[Assignment]: Search the data below for the string "backbone" and copy all lines where it shows up.

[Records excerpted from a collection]
/---

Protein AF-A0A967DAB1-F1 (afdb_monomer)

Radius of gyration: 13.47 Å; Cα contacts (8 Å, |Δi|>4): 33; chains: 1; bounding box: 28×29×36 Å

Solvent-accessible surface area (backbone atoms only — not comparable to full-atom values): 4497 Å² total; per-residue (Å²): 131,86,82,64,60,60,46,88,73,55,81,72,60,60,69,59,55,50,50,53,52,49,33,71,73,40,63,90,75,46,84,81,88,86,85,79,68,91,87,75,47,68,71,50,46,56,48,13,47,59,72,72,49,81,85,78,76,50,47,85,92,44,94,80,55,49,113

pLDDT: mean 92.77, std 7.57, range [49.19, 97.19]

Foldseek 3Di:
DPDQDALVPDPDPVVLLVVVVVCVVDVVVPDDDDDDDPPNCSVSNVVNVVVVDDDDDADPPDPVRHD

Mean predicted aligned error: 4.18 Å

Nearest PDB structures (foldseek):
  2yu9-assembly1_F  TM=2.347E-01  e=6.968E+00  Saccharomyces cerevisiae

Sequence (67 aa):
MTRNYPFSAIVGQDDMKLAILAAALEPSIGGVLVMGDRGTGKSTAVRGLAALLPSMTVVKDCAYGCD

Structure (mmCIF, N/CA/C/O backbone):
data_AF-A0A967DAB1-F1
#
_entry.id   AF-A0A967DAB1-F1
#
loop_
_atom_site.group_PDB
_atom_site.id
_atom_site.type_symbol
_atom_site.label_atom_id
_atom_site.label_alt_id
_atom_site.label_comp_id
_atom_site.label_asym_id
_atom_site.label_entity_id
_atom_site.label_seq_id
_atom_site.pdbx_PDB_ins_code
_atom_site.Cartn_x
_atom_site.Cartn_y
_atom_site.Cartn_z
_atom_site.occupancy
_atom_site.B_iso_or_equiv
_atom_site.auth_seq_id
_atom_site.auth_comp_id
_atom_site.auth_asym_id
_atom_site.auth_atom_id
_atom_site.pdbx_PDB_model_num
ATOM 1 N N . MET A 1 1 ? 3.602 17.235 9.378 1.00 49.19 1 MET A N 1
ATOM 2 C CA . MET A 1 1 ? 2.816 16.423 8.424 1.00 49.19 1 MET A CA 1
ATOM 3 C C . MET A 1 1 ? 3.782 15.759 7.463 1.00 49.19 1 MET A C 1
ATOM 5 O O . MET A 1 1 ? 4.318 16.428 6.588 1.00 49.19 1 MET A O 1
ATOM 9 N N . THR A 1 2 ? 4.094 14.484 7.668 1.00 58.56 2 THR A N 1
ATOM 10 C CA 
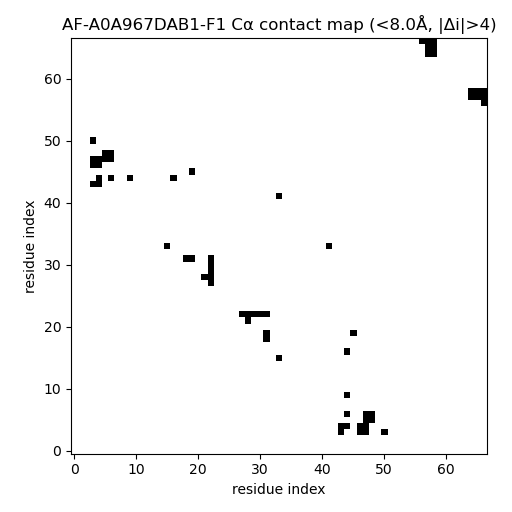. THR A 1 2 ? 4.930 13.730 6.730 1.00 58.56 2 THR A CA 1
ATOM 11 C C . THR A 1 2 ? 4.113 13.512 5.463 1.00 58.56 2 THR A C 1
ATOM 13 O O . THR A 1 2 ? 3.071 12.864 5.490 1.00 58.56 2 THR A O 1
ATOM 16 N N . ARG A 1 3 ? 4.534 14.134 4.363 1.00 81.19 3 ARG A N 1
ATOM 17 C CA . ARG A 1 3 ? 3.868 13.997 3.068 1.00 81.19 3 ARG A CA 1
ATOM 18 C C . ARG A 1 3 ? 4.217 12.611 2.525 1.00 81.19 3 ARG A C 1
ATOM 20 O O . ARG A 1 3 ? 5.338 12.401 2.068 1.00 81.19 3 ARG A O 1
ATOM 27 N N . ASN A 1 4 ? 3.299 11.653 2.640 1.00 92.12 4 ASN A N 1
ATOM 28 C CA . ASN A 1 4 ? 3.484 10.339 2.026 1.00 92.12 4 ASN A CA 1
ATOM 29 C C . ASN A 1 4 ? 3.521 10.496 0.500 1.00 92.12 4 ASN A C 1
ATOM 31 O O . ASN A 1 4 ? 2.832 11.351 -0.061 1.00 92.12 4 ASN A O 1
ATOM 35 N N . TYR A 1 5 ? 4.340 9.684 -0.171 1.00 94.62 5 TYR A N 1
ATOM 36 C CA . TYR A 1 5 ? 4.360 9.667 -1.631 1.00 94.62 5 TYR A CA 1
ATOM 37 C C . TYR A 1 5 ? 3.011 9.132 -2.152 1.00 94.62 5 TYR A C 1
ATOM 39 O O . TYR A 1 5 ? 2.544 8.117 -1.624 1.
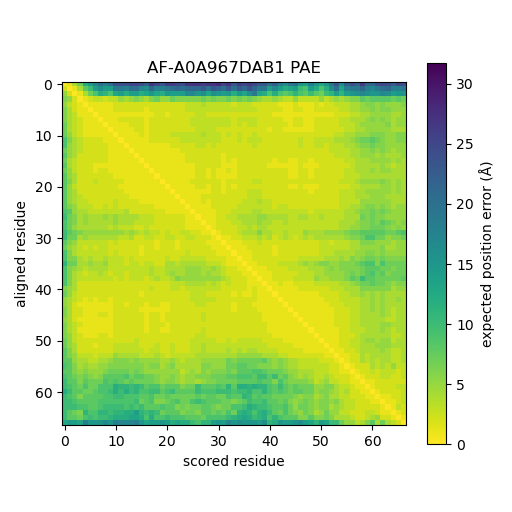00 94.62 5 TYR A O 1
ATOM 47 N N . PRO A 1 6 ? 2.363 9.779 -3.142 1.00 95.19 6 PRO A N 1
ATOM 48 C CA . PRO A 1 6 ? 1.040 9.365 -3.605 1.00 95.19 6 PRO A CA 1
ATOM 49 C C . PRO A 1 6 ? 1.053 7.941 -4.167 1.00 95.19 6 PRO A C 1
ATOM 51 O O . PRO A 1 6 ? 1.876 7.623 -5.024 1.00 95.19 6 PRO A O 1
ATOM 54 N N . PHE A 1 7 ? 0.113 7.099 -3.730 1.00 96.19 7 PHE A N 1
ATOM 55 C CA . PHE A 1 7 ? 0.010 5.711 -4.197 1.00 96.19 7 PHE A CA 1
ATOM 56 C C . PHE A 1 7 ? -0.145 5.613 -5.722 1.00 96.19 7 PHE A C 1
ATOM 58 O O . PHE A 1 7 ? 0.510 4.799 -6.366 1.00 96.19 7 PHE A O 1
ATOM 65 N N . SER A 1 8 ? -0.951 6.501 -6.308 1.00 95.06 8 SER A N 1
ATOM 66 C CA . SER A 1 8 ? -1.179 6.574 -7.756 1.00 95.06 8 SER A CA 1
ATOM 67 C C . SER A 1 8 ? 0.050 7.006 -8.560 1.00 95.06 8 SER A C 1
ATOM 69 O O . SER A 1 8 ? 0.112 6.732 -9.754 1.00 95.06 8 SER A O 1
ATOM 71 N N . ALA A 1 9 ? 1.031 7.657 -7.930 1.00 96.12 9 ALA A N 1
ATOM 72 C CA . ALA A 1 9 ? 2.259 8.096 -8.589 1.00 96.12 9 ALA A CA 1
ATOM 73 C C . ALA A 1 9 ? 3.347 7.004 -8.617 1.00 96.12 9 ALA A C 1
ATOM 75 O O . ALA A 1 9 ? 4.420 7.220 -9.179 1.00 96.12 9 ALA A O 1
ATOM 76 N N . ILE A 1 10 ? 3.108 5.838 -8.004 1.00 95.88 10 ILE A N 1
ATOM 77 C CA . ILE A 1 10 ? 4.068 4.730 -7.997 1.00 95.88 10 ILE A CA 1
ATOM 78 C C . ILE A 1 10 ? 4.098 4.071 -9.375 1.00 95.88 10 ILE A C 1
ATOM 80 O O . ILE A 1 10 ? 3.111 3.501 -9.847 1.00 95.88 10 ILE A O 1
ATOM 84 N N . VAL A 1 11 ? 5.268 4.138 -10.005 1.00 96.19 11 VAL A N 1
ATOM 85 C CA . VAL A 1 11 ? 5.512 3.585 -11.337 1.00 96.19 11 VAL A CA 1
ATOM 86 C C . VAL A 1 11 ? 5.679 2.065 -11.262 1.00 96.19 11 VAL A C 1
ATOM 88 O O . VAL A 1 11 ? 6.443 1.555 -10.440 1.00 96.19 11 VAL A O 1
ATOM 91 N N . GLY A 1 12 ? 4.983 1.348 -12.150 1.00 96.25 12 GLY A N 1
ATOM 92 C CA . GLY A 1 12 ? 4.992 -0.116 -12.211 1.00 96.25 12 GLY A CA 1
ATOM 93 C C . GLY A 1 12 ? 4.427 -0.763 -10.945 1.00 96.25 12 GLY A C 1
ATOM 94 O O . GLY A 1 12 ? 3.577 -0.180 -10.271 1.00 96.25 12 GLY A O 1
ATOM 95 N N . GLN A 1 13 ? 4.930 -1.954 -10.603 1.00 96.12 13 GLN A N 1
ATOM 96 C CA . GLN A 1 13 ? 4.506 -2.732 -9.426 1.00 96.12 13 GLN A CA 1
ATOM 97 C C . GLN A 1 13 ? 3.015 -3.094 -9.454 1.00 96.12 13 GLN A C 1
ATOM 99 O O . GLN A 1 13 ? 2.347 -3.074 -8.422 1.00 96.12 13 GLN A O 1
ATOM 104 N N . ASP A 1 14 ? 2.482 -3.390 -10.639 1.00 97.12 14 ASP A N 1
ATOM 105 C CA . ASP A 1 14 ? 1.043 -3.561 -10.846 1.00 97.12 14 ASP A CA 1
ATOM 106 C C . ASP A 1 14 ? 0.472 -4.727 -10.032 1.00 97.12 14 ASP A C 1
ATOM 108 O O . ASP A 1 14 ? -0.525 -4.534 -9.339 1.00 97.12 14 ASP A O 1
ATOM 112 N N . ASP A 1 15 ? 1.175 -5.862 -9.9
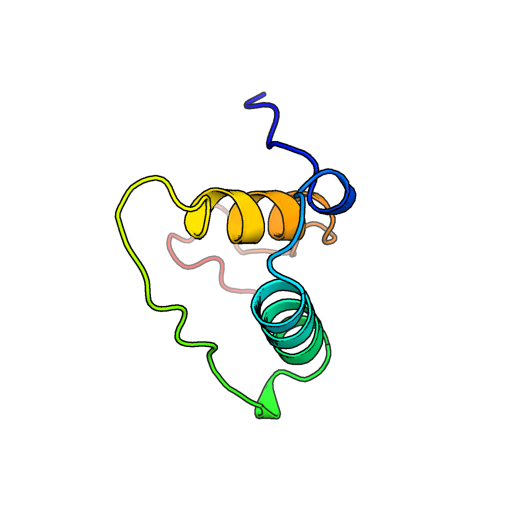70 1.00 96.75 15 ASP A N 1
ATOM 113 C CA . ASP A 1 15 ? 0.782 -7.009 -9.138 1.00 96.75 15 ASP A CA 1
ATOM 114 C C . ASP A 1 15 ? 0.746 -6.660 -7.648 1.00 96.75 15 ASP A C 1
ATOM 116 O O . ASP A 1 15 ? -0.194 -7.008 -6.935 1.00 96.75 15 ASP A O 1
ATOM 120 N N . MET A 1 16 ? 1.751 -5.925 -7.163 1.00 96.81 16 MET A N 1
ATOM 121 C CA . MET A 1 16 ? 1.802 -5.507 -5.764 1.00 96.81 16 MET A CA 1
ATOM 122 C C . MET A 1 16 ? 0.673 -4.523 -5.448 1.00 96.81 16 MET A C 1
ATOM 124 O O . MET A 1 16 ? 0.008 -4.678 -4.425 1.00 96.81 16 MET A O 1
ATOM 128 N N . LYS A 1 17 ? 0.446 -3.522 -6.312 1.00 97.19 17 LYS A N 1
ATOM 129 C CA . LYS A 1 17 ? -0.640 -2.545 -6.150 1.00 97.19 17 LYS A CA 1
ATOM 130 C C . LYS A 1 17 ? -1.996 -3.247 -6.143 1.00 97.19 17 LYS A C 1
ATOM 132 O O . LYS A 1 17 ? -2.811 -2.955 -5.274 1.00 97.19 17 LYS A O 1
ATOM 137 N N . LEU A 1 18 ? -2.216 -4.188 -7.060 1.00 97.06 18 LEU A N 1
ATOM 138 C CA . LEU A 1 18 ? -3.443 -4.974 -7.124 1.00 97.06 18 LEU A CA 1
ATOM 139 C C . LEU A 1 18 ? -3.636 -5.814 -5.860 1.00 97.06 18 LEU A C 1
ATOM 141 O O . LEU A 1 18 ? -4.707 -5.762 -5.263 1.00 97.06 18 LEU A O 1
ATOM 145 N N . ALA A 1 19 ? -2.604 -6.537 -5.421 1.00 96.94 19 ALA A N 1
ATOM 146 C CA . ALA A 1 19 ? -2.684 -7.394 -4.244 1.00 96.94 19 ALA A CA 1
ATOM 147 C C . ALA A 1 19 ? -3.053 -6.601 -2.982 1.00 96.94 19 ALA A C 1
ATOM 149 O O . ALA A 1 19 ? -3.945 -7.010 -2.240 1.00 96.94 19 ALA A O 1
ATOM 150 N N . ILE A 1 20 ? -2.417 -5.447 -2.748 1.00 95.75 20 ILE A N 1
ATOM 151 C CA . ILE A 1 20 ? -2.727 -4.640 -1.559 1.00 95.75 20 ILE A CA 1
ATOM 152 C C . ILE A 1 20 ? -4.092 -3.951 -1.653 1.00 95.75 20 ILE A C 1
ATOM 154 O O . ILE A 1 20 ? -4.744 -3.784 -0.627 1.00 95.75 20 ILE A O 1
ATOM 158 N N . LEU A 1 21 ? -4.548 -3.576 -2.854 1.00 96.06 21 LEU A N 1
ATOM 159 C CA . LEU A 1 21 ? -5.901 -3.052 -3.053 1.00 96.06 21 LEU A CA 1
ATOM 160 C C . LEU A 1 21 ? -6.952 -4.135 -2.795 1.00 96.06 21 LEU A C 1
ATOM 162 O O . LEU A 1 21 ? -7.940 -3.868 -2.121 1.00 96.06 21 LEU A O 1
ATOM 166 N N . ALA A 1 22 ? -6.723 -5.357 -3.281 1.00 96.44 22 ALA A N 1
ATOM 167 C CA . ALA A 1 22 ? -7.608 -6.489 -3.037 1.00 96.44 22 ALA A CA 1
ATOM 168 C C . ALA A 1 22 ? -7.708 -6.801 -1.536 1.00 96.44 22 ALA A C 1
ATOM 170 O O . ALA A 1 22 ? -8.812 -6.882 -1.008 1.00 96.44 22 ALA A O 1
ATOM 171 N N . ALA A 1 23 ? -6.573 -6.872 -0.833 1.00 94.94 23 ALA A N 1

\---

[Answer to this problem]:
Solvent-accessible surface area (backbone atoms only — not comparable to full-atom values): 4497 Å² total; per-residue (Å²): 131,86,82,64,60,60,46,88,73,55,81,72,60,60,69,59,55,50,50,53,52,49,33,71,73,40,63,90,75,46,84,81,88,86,85,79,68,91,87,75,47,68,71,50,46,56,48,13,47,59,72,72,49,81,85,78,76,50,47,85,92,44,94,80,55,49,113
Structure (mmCIF, N/CA/C/O backbone):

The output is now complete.